■ Your task
In the listing below, find the line with "ATOM 53 O O" and the line with "ATOM 70 O O". Repeat those two lines and all lines between them exactly.

■ Given records
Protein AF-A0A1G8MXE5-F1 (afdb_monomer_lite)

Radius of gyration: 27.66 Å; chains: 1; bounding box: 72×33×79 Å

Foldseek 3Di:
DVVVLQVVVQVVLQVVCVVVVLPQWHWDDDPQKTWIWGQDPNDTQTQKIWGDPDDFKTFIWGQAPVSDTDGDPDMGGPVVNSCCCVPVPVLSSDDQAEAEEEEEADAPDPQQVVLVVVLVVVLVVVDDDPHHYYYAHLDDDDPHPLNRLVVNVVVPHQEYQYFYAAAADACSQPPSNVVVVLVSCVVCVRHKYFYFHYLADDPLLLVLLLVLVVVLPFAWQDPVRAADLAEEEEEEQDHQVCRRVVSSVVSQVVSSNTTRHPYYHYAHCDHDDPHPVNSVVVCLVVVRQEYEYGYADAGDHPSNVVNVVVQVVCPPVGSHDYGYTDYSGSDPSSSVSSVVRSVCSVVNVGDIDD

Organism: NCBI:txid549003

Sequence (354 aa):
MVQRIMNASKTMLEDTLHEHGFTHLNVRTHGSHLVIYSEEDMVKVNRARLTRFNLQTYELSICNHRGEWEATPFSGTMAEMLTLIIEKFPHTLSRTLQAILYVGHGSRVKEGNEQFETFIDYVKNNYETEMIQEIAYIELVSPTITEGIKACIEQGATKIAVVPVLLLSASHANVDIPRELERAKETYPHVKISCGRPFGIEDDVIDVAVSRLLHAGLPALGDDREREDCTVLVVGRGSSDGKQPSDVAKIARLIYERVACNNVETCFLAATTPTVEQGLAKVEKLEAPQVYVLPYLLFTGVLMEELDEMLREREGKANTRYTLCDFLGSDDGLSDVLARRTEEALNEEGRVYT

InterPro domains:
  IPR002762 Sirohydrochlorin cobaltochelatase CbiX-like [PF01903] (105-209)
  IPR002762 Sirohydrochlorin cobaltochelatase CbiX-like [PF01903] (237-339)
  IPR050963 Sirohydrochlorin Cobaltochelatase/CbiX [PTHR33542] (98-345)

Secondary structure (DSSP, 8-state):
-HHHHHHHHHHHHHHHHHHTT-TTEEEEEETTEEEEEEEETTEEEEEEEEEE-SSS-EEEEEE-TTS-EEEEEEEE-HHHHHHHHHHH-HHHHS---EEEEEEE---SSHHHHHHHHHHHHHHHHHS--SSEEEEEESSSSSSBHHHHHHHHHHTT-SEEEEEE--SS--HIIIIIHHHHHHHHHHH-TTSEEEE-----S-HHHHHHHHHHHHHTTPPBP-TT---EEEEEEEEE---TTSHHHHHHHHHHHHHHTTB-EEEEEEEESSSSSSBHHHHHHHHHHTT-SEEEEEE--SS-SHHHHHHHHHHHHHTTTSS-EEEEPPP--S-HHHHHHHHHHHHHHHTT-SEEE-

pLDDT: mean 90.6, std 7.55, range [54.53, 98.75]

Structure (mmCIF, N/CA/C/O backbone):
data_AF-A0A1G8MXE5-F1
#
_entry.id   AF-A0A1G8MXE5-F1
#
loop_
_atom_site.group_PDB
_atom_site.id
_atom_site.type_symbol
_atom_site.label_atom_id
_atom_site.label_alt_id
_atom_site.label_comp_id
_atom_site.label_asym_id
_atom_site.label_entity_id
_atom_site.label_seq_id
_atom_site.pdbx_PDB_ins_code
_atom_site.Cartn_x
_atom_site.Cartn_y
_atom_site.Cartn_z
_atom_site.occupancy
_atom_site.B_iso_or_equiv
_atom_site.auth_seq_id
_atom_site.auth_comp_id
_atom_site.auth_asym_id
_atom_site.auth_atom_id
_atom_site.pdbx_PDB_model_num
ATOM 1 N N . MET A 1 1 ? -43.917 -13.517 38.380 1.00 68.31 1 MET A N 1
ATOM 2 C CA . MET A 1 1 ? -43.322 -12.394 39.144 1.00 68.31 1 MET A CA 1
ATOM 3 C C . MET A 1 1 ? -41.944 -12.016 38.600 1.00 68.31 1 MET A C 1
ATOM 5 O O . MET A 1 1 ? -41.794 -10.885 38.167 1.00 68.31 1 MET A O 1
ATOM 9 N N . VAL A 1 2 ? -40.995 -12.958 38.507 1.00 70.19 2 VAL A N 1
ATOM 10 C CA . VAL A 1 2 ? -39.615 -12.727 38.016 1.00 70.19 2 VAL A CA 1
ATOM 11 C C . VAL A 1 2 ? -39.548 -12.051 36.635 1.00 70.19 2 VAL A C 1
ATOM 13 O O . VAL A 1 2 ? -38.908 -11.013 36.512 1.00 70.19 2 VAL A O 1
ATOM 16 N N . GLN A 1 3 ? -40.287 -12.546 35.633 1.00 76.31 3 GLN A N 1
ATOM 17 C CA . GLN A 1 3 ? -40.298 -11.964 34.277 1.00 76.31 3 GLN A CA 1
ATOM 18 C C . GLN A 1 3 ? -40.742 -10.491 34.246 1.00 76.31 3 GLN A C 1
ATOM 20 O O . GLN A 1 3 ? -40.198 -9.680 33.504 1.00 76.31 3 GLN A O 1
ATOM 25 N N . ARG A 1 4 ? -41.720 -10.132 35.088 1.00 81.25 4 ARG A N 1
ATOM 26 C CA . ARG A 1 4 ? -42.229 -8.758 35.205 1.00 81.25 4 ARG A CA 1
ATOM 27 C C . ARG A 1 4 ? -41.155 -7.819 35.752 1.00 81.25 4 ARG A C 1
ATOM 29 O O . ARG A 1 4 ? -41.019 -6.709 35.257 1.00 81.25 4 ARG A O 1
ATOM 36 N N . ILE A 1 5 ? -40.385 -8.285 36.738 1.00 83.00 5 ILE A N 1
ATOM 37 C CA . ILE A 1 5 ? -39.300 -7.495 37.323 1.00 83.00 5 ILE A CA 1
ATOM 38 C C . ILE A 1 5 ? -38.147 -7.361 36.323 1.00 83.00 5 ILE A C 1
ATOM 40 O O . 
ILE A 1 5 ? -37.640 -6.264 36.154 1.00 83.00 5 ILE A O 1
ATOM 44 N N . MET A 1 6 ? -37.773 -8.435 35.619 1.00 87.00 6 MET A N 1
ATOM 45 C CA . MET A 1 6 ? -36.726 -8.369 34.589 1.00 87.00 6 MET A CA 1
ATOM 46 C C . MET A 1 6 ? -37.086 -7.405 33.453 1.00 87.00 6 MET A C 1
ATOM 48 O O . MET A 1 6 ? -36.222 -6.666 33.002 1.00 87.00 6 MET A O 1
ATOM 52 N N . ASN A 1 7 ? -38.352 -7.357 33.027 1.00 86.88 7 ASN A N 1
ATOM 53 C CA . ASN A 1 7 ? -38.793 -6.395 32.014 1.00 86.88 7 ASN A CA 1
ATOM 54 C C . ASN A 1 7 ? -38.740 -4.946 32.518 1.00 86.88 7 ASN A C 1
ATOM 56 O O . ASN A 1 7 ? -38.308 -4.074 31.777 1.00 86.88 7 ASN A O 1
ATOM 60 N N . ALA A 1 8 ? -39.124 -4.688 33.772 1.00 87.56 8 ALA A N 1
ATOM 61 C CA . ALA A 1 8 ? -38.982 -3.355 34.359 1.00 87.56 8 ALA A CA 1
==
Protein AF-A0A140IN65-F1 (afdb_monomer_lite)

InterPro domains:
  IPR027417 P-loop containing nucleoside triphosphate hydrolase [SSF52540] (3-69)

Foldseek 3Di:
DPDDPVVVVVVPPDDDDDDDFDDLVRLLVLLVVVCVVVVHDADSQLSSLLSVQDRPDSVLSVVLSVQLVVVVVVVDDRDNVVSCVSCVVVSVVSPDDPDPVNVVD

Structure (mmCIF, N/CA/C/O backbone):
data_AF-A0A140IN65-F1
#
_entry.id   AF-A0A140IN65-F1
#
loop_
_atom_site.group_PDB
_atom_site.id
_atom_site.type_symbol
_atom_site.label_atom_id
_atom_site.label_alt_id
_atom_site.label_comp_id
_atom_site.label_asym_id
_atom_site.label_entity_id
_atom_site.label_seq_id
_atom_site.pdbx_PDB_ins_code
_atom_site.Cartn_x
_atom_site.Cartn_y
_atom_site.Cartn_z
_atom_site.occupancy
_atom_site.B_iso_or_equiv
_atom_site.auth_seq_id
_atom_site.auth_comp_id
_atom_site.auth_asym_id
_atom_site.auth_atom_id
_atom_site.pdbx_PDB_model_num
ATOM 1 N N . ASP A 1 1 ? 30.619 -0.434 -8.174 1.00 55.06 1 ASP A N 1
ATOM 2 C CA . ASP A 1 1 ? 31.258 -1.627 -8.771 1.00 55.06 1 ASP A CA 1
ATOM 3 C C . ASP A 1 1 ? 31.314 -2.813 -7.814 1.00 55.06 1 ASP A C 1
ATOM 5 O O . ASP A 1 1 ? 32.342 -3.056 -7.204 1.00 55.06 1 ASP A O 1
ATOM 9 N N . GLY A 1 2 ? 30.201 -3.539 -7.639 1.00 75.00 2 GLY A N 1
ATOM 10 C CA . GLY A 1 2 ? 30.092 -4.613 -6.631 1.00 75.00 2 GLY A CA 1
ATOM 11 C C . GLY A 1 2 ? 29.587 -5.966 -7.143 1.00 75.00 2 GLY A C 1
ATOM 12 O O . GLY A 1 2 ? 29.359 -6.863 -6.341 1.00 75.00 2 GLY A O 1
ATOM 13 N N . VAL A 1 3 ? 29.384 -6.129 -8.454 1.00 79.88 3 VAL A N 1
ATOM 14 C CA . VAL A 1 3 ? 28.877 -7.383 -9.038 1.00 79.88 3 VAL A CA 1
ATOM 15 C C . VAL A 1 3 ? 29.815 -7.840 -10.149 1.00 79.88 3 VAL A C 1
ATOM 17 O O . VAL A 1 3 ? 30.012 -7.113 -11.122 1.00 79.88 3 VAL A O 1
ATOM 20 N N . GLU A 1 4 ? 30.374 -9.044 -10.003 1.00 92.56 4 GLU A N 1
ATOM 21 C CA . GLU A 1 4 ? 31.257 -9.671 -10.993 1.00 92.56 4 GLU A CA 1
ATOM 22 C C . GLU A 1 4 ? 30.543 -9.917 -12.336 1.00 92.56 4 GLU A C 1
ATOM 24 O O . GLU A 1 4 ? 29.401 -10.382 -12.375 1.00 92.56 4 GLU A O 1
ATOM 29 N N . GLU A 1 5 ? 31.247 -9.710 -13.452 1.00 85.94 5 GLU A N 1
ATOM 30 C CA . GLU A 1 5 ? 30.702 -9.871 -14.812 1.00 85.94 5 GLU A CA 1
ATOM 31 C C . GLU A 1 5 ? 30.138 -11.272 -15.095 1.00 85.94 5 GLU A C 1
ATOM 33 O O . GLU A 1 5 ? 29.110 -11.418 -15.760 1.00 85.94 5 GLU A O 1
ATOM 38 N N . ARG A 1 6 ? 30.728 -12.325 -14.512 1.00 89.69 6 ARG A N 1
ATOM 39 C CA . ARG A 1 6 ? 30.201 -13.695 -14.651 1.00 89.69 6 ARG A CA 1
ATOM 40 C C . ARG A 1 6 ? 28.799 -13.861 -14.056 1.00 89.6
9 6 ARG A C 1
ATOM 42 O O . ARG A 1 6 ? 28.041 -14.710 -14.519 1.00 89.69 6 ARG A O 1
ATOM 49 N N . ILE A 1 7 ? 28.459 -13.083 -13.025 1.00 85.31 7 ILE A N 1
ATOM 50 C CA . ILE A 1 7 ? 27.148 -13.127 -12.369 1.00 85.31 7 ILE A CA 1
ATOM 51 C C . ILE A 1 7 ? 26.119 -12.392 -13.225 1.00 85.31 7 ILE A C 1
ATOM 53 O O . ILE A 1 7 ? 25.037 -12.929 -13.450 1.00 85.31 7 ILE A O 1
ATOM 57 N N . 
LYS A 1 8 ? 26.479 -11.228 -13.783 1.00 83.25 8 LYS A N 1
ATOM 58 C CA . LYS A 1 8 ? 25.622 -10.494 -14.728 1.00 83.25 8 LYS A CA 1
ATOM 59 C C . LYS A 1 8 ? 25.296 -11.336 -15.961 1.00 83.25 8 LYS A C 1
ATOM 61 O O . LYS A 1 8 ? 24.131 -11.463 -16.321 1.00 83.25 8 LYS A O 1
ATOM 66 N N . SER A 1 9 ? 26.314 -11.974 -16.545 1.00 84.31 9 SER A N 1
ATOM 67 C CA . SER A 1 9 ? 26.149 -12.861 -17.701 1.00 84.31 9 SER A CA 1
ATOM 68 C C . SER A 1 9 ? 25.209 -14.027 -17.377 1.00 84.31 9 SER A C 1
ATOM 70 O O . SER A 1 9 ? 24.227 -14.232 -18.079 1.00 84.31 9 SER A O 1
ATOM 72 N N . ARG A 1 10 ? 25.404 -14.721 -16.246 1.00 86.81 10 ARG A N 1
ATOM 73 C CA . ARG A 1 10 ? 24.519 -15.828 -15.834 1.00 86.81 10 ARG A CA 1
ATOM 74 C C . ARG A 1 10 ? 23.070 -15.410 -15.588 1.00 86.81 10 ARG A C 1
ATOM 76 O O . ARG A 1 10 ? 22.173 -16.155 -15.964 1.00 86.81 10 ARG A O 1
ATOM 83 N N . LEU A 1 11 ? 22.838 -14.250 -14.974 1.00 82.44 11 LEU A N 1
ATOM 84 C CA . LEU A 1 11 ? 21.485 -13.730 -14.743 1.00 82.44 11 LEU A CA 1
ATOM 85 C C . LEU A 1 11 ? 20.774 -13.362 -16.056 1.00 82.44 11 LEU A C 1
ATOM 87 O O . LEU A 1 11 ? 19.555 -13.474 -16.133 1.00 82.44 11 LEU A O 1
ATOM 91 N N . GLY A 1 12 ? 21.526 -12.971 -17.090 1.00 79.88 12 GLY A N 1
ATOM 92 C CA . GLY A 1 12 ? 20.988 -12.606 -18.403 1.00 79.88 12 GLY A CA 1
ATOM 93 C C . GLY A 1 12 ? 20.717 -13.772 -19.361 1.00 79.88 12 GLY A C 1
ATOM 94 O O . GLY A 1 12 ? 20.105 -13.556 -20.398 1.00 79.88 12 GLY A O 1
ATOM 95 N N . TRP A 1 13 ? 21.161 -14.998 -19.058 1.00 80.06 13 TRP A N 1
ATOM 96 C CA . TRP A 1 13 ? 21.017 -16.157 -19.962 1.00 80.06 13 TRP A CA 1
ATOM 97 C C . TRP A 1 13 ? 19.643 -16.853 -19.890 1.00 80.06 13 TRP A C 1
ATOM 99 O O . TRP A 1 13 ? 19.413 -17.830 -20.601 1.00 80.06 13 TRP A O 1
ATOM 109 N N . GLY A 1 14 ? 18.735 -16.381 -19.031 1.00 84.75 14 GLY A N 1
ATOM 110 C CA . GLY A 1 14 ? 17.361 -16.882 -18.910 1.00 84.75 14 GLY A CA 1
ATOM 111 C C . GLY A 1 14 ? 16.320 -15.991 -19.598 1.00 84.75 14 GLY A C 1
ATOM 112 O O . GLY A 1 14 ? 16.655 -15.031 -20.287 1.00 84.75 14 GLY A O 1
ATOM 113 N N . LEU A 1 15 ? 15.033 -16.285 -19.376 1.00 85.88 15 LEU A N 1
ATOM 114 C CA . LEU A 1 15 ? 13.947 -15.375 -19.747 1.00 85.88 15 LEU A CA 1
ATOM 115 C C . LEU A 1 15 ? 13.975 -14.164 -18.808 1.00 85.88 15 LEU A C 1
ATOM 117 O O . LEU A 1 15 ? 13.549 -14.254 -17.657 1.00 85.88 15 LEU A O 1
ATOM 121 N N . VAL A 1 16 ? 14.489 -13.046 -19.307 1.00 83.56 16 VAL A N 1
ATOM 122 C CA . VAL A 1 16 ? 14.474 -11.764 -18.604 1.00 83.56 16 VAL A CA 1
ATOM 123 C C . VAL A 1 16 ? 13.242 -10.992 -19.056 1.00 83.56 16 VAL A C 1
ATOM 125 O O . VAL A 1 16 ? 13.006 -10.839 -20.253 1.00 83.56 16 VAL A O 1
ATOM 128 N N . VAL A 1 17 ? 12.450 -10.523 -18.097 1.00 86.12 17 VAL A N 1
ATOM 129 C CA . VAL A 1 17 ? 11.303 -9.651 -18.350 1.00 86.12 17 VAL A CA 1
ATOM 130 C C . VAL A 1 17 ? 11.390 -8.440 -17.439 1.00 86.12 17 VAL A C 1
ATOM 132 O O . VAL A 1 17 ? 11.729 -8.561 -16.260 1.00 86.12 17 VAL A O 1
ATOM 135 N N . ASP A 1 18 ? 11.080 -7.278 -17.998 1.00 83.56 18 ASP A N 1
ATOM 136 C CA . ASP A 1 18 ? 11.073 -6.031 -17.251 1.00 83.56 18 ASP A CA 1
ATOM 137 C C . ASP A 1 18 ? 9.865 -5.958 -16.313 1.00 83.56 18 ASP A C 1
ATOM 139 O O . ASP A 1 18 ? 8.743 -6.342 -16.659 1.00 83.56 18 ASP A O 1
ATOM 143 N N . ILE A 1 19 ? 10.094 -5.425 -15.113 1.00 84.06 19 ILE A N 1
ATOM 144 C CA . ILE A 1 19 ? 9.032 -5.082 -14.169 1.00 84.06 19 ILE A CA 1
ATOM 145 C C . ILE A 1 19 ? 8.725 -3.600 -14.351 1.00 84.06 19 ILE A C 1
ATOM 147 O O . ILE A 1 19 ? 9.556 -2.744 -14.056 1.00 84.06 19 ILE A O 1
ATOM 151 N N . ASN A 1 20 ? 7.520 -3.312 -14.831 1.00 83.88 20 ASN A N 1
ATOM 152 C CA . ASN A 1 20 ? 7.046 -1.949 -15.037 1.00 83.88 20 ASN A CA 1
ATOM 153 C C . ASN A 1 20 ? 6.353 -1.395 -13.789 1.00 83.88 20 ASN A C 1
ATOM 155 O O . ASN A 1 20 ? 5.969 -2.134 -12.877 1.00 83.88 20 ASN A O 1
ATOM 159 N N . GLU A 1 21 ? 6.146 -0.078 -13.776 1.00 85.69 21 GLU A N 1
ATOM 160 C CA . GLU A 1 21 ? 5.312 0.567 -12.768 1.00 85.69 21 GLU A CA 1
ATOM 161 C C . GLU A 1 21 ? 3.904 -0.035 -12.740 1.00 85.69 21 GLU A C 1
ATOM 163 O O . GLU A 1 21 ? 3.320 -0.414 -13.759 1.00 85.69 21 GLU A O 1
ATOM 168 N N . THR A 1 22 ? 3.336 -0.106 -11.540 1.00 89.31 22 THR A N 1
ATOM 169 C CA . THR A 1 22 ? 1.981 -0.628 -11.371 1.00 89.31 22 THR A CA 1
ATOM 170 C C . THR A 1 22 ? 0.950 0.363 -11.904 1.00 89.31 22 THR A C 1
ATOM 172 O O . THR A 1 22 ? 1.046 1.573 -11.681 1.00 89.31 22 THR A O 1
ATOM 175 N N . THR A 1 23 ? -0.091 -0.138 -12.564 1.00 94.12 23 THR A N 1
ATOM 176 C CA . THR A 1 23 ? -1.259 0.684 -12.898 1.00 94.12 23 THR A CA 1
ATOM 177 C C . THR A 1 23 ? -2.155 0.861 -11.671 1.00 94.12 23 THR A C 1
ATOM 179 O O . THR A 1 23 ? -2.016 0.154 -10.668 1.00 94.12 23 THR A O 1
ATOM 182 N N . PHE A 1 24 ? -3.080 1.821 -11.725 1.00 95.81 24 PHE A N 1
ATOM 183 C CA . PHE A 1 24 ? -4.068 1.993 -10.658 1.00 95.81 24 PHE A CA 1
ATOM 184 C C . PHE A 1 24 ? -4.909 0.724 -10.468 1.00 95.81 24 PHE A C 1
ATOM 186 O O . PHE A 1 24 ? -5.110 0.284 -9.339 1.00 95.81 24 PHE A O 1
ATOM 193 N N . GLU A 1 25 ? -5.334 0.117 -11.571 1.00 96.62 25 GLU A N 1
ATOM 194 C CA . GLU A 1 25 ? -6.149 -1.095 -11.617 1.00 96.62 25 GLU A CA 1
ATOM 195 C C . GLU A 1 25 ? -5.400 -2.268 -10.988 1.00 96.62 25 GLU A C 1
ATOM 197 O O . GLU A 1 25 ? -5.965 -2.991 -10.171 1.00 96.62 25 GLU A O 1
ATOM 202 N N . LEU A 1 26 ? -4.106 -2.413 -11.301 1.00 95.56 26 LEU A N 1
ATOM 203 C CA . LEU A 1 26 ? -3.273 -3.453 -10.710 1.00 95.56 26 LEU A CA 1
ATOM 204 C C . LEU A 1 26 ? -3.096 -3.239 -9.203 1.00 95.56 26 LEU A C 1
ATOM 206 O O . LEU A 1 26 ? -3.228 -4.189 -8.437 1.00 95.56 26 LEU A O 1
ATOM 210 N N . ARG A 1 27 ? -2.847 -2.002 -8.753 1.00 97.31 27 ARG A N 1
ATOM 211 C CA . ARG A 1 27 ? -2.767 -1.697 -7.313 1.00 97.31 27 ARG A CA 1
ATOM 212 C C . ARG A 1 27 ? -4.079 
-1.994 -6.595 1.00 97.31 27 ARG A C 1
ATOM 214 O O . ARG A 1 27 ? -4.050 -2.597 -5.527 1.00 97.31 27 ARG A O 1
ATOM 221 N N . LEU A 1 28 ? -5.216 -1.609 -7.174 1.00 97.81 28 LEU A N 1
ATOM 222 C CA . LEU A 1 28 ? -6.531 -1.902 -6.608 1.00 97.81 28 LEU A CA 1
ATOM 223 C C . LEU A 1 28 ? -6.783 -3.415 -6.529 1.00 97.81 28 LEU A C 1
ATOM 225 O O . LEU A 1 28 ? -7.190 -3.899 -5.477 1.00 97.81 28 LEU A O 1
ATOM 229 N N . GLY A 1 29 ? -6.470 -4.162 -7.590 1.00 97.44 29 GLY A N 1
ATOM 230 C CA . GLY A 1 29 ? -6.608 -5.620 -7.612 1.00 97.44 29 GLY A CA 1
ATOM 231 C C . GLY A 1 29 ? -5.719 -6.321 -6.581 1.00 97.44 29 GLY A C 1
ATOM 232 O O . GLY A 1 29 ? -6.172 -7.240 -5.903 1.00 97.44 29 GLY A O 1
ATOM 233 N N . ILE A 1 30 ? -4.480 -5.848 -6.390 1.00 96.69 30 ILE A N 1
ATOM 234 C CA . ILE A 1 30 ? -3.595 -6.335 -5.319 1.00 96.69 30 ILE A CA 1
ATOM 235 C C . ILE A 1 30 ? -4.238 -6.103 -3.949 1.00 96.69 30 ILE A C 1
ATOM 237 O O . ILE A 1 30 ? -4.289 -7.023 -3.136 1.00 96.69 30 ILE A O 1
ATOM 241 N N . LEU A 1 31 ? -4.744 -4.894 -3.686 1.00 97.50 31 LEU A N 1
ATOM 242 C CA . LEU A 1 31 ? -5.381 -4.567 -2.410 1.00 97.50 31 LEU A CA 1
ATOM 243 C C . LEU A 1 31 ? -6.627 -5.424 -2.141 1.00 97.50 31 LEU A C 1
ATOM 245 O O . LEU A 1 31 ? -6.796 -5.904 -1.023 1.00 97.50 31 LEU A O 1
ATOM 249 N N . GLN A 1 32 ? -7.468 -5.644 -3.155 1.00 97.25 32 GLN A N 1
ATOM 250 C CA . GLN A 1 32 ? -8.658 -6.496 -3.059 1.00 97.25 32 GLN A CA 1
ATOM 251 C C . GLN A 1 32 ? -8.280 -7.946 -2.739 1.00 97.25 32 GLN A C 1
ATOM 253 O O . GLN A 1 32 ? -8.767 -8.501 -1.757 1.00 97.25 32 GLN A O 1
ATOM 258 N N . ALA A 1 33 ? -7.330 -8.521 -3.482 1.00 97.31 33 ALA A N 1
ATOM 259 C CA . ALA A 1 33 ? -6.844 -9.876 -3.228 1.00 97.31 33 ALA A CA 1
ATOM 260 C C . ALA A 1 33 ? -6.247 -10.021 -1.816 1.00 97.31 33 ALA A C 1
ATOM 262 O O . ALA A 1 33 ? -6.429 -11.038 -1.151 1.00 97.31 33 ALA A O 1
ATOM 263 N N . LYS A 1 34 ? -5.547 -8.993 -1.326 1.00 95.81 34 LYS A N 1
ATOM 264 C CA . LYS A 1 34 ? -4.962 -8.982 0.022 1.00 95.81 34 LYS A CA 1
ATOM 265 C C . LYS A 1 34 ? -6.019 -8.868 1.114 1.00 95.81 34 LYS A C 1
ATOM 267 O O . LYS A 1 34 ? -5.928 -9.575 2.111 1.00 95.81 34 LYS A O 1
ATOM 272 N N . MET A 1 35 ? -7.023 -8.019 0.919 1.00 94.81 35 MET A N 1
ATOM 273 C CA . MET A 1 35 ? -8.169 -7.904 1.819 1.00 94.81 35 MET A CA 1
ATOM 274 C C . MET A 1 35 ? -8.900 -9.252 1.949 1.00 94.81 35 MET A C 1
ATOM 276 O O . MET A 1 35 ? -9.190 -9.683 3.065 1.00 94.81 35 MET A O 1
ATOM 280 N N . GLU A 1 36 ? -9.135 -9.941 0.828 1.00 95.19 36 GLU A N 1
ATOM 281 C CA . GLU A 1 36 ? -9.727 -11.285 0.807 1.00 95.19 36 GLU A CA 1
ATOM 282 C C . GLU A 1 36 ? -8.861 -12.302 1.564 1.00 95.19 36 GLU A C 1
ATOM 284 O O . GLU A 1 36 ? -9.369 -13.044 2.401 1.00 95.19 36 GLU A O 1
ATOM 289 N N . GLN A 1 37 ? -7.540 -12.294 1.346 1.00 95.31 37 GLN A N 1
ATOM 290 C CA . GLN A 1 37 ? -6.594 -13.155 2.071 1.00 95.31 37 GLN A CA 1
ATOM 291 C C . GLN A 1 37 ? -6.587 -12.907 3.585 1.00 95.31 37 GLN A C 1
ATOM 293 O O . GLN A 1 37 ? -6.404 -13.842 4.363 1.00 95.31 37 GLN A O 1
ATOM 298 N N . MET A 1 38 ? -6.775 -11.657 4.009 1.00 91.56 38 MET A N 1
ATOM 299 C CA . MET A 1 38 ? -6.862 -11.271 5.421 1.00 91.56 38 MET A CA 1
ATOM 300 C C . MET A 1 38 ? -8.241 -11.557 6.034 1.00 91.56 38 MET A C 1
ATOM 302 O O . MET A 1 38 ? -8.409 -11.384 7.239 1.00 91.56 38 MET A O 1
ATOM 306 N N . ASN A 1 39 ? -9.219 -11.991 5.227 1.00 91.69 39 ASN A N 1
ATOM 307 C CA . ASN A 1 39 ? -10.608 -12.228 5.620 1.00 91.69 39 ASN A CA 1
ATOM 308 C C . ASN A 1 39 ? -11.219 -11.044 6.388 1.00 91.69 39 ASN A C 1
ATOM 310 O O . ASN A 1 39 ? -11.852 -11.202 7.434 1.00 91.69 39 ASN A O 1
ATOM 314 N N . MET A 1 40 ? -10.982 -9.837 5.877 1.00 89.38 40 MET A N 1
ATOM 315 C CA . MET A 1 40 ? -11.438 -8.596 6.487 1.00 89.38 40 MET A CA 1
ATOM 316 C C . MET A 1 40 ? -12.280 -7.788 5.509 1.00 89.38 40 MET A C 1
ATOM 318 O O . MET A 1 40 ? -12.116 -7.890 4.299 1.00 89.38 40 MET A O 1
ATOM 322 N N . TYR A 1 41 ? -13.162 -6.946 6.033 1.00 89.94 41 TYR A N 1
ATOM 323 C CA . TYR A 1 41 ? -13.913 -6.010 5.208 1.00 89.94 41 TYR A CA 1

■ Problem solution
ATOM 53 O O . ILE A 1 7 ? 25.037 -12.929 -13.450 1.00 85.31 7 ILE A O 1
ATOM 57 N N . 
LYS A 1 8 ? 26.479 -11.228 -13.783 1.00 83.25 8 LYS A N 1
ATOM 58 C CA . LYS A 1 8 ? 25.622 -10.494 -14.728 1.00 83.25 8 LYS A CA 1
ATOM 59 C C . LYS A 1 8 ? 25.296 -11.336 -15.961 1.00 83.25 8 LYS A C 1
ATOM 61 O O . LYS A 1 8 ? 24.131 -11.463 -16.321 1.00 83.25 8 LYS A O 1
ATOM 66 N N . SER A 1 9 ? 26.314 -11.974 -16.545 1.00 84.31 9 SER A N 1
ATOM 67 C CA . SER A 1 9 ? 26.149 -12.861 -17.701 1.00 84.31 9 SER A CA 1
ATOM 68 C C . SER A 1 9 ? 25.209 -14.027 -17.377 1.00 84.31 9 SER A C 1
ATOM 70 O O . SER A 1 9 ? 24.227 -14.232 -18.079 1.00 84.31 9 SER A O 1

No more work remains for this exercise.